Next, defendant contends plaintiffs failed to prove damages in relation to defendant’s failure
to enclose the second-story balcony because plaintiffs agreed not to enclose the balcony in a June
20, 2016 email. The relevant June 20 email, however, discusses the front porch and side entrance of
the property, including whether the front porch would be enclosed, not the second-story balcony.
The email chain continued on June 21 with no mention of plaintiffs agreeing to not having the
second-floor balcony enclosed. In fact, Erik Carrier testified at trial that there had not been a final
decision on the second-floor balcony on June 21, 2016, which directly contradicts defendant’s posttrial argument.

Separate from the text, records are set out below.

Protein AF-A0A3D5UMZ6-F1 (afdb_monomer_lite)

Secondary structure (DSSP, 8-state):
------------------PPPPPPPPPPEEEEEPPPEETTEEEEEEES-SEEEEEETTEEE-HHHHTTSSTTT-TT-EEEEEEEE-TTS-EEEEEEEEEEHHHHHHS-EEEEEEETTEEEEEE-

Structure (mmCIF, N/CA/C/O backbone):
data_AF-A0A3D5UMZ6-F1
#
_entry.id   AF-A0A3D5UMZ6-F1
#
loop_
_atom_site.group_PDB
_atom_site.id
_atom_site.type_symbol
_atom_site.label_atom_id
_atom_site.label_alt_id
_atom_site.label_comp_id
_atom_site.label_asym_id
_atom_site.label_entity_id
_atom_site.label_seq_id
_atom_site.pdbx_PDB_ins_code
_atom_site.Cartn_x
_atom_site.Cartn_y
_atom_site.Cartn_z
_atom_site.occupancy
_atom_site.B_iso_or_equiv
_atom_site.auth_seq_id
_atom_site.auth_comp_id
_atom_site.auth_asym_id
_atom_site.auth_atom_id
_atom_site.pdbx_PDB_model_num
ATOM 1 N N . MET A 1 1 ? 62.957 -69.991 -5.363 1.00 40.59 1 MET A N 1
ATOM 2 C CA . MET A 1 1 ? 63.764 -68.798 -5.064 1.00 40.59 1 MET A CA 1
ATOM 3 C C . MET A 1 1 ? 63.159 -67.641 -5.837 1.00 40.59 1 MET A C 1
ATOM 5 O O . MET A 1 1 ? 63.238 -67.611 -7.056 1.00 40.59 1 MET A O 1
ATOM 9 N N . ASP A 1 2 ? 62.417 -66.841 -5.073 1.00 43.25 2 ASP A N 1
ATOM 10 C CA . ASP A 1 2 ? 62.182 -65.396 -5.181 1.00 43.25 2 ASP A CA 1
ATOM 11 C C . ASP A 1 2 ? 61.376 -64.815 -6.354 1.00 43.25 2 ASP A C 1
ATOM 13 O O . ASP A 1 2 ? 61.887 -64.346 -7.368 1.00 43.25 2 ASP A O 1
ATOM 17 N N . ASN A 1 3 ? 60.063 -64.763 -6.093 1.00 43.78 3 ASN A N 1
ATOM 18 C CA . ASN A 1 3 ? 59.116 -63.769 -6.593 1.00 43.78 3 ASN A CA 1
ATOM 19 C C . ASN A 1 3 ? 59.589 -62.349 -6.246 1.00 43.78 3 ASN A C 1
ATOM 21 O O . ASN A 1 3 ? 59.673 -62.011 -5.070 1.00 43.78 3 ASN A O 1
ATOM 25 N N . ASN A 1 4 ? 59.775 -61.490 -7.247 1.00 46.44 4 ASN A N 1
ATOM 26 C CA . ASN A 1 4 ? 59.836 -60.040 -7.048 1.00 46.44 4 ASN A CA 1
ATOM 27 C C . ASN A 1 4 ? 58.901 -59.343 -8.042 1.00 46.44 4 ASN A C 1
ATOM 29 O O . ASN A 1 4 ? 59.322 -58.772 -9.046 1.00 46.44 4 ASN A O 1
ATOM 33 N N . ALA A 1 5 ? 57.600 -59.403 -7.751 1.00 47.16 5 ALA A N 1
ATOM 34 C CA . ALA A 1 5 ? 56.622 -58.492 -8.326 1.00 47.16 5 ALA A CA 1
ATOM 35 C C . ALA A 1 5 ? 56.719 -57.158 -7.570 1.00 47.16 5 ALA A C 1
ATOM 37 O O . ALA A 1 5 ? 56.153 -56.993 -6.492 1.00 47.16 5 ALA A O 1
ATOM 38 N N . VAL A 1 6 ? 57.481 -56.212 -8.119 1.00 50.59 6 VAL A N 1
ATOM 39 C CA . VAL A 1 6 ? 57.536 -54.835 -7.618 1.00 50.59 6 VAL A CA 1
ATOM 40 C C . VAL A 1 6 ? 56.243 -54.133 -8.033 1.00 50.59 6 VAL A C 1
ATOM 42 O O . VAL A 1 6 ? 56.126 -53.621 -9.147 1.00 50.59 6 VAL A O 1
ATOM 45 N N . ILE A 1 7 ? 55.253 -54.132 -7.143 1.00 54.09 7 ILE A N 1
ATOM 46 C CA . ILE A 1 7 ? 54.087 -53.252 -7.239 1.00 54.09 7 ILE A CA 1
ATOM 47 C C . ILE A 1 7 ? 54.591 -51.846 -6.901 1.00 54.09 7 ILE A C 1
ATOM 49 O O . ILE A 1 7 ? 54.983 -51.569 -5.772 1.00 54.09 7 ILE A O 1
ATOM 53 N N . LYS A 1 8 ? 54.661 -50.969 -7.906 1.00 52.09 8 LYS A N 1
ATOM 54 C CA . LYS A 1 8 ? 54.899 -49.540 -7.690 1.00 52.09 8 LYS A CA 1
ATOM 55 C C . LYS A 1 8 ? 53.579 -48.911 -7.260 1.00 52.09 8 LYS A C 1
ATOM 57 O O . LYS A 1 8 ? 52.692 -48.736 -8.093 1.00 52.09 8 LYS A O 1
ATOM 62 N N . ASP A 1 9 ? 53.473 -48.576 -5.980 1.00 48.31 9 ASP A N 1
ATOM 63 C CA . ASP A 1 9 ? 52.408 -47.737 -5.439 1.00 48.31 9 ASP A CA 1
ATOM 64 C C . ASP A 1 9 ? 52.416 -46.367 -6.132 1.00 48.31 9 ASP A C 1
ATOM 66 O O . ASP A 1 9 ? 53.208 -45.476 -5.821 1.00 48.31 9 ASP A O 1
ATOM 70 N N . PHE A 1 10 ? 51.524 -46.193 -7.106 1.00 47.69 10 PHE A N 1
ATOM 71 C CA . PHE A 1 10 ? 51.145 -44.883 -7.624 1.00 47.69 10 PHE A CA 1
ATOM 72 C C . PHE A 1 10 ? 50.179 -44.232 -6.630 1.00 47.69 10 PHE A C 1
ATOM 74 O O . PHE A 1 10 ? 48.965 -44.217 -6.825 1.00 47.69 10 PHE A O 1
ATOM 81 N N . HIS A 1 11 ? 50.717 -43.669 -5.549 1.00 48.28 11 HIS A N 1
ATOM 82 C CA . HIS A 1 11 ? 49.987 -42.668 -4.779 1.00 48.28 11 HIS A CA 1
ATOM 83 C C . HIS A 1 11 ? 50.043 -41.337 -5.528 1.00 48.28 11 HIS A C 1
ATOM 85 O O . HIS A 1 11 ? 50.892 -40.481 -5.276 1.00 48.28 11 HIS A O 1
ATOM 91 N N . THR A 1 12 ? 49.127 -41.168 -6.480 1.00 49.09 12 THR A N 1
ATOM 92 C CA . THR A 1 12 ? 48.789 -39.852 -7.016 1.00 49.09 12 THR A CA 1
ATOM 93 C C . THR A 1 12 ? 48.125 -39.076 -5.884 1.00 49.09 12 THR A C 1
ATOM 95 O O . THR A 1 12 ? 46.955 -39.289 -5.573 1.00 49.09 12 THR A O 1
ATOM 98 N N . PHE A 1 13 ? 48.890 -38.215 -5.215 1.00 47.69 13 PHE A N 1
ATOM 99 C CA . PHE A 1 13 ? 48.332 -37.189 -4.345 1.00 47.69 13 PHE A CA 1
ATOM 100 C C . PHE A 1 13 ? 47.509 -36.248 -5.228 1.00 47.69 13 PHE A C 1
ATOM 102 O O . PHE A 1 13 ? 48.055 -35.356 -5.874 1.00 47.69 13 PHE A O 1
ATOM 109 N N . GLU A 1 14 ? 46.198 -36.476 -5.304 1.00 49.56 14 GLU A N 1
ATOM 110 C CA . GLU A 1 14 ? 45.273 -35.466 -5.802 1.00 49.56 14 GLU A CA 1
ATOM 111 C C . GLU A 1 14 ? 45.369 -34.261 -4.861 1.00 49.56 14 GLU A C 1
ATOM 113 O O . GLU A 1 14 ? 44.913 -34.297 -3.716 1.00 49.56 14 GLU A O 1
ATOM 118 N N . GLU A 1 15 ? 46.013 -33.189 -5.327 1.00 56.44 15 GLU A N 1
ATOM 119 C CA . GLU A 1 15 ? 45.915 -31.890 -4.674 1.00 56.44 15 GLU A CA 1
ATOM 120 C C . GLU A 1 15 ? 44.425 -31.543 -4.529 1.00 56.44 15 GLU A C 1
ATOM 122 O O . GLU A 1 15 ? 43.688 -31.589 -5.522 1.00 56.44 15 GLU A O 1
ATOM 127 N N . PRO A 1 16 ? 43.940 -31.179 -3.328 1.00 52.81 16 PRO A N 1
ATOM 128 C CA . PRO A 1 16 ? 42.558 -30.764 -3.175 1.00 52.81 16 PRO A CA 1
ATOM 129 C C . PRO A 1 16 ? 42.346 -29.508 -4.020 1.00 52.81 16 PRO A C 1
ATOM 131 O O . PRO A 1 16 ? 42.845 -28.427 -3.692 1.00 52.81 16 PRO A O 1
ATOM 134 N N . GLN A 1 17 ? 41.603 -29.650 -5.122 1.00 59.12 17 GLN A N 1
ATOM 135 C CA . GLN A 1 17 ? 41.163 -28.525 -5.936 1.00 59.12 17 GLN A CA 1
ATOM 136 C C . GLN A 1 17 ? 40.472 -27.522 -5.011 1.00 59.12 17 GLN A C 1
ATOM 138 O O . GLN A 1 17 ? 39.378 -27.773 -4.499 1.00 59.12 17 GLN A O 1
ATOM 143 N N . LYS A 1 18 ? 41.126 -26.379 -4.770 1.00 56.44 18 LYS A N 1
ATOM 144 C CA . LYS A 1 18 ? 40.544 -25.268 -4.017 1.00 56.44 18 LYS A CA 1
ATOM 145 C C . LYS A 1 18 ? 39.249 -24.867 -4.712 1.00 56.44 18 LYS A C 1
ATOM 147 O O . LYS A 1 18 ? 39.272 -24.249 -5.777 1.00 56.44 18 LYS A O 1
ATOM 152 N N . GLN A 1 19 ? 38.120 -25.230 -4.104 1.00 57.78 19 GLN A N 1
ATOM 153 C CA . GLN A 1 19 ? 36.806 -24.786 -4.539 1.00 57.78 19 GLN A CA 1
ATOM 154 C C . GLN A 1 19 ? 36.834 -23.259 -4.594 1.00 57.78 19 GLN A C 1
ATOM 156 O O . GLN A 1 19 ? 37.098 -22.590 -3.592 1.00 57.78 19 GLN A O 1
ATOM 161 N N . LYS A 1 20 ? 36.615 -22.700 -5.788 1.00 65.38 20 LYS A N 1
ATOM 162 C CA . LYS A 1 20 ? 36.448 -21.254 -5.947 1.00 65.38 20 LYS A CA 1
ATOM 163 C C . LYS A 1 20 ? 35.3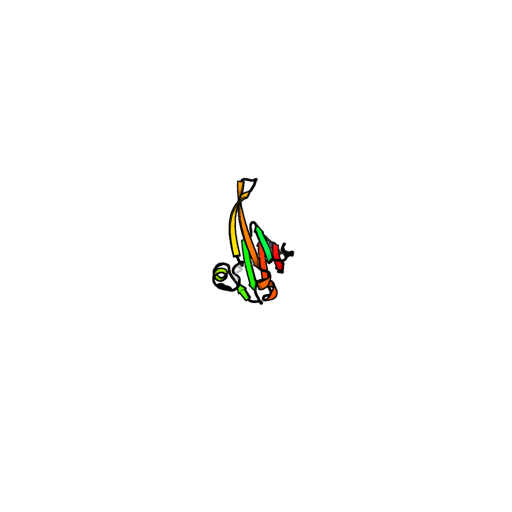29 -20.826 -4.991 1.00 65.38 20 LYS A C 1
ATOM 165 O O . LYS A 1 20 ? 34.284 -21.481 -5.000 1.00 65.38 20 LYS A O 1
ATOM 170 N N . PRO A 1 21 ? 35.512 -19.771 -4.177 1.00 62.81 21 PRO A N 1
ATOM 171 C CA . PRO A 1 21 ? 34.459 -19.318 -3.284 1.00 62.81 21 PRO A CA 1
ATOM 172 C C . PRO A 1 21 ? 33.220 -19.030 -4.130 1.00 62.81 21 PRO A C 1
ATOM 174 O O . PRO A 1 21 ? 33.269 -18.228 -5.068 1.00 62.81 21 PRO A O 1
ATOM 177 N N . GLY A 1 22 ? 32.133 -19.750 -3.846 1.00 66.81 22 GLY A N 1
ATOM 178 C CA . GLY A 1 22 ? 30.866 -19.565 -4.540 1.00 66.81 22 GLY A CA 1
ATOM 179 C C . GLY A 1 22 ? 30.467 -18.091 -4.504 1.00 66.81 22 GLY A C 1
ATOM 180 O O . GLY A 1 22 ? 30.693 -17.405 -3.503 1.00 66.81 22 GLY A O 1
ATOM 181 N N . LYS A 1 23 ? 29.900 -17.584 -5.607 1.00 69.75 23 LYS A N 1
ATOM 182 C CA . LYS A 1 23 ? 29.354 -16.221 -5.653 1.00 69.75 23 LYS A CA 1
ATOM 183 C C . LYS A 1 23 ? 28.405 -16.048 -4.467 1.00 69.75 23 LYS A C 1
ATOM 185 O O . LYS A 1 23 ? 27.394 -16.745 -4.391 1.00 69.75 23 LYS A O 1
ATOM 190 N N . ARG A 1 24 ? 28.740 -15.138 -3.545 1.00 69.31 24 ARG A N 1
ATOM 191 C CA . ARG A 1 24 ? 27.860 -14.802 -2.423 1.00 69.31 24 ARG A CA 1
ATOM 192 C C . ARG A 1 24 ? 26.514 -14.337 -2.983 1.00 69.31 24 ARG A C 1
ATOM 194 O O . ARG A 1 24 ? 26.504 -13.601 -3.977 1.00 69.31 24 ARG A O 1
ATOM 201 N N . PRO A 1 25 ? 25.390 -14.774 -2.394 1.00 70.06 25 PRO A N 1
ATOM 202 C CA . PRO A 1 25 ? 24.095 -14.273 -2.804 1.00 70.06 25 PRO A CA 1
ATOM 203 C C . PRO A 1 25 ? 24.074 -12.746 -2.630 1.00 70.06 25 PRO A C 1
ATOM 205 O O . PRO A 1 25 ? 24.635 -12.232 -1.662 1.00 70.06 25 PRO A O 1
ATOM 208 N N . PRO A 1 26 ? 23.478 -12.015 -3.580 1.00 70.69 26 PRO A N 1
ATOM 209 C CA . PRO A 1 26 ? 23.422 -10.562 -3.526 1.00 70.69 26 PRO A CA 1
ATOM 210 C C . PRO A 1 26 ? 22.650 -10.090 -2.289 1.00 70.69 26 PRO A C 1
ATOM 212 O O . PRO A 1 26 ? 21.571 -10.603 -1.988 1.00 70.69 26 PRO A O 1
ATOM 215 N N . GLU A 1 27 ? 23.213 -9.104 -1.594 1.00 78.62 27 GLU A N 1
ATOM 216 C CA . GLU A 1 27 ? 22.626 -8.512 -0.393 1.00 78.62 27 GLU A CA 1
ATOM 217 C C . GLU A 1 27 ? 21.361 -7.711 -0.730 1.00 78.62 27 GLU A C 1
ATOM 219 O O . GLU A 1 27 ? 21.279 -7.034 -1.760 1.00 78.62 27 GLU A O 1
ATOM 224 N N . ILE A 1 28 ? 20.353 -7.808 0.141 1.00 78.44 28 ILE A N 1
ATOM 225 C CA . ILE A 1 28 ? 19.113 -7.036 0.028 1.00 78.44 28 ILE A CA 1
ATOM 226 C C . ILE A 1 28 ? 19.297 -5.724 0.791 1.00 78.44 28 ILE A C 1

Looking at the record as a whole, in a June 28, 2016 email, defendant informed
plaintiffs that it could not “perform major structural work to the front façade” of the house.
Moreover, under Federal Rule of Civil Procedure 56(g), the Court treated as “established in the
case” the fact that defendant refused to enclose the second-floor balcony on June 28, 2016, and the
Court instructed the jury about the Rule 56(g) established facts prior to Carrier’s trial testimony.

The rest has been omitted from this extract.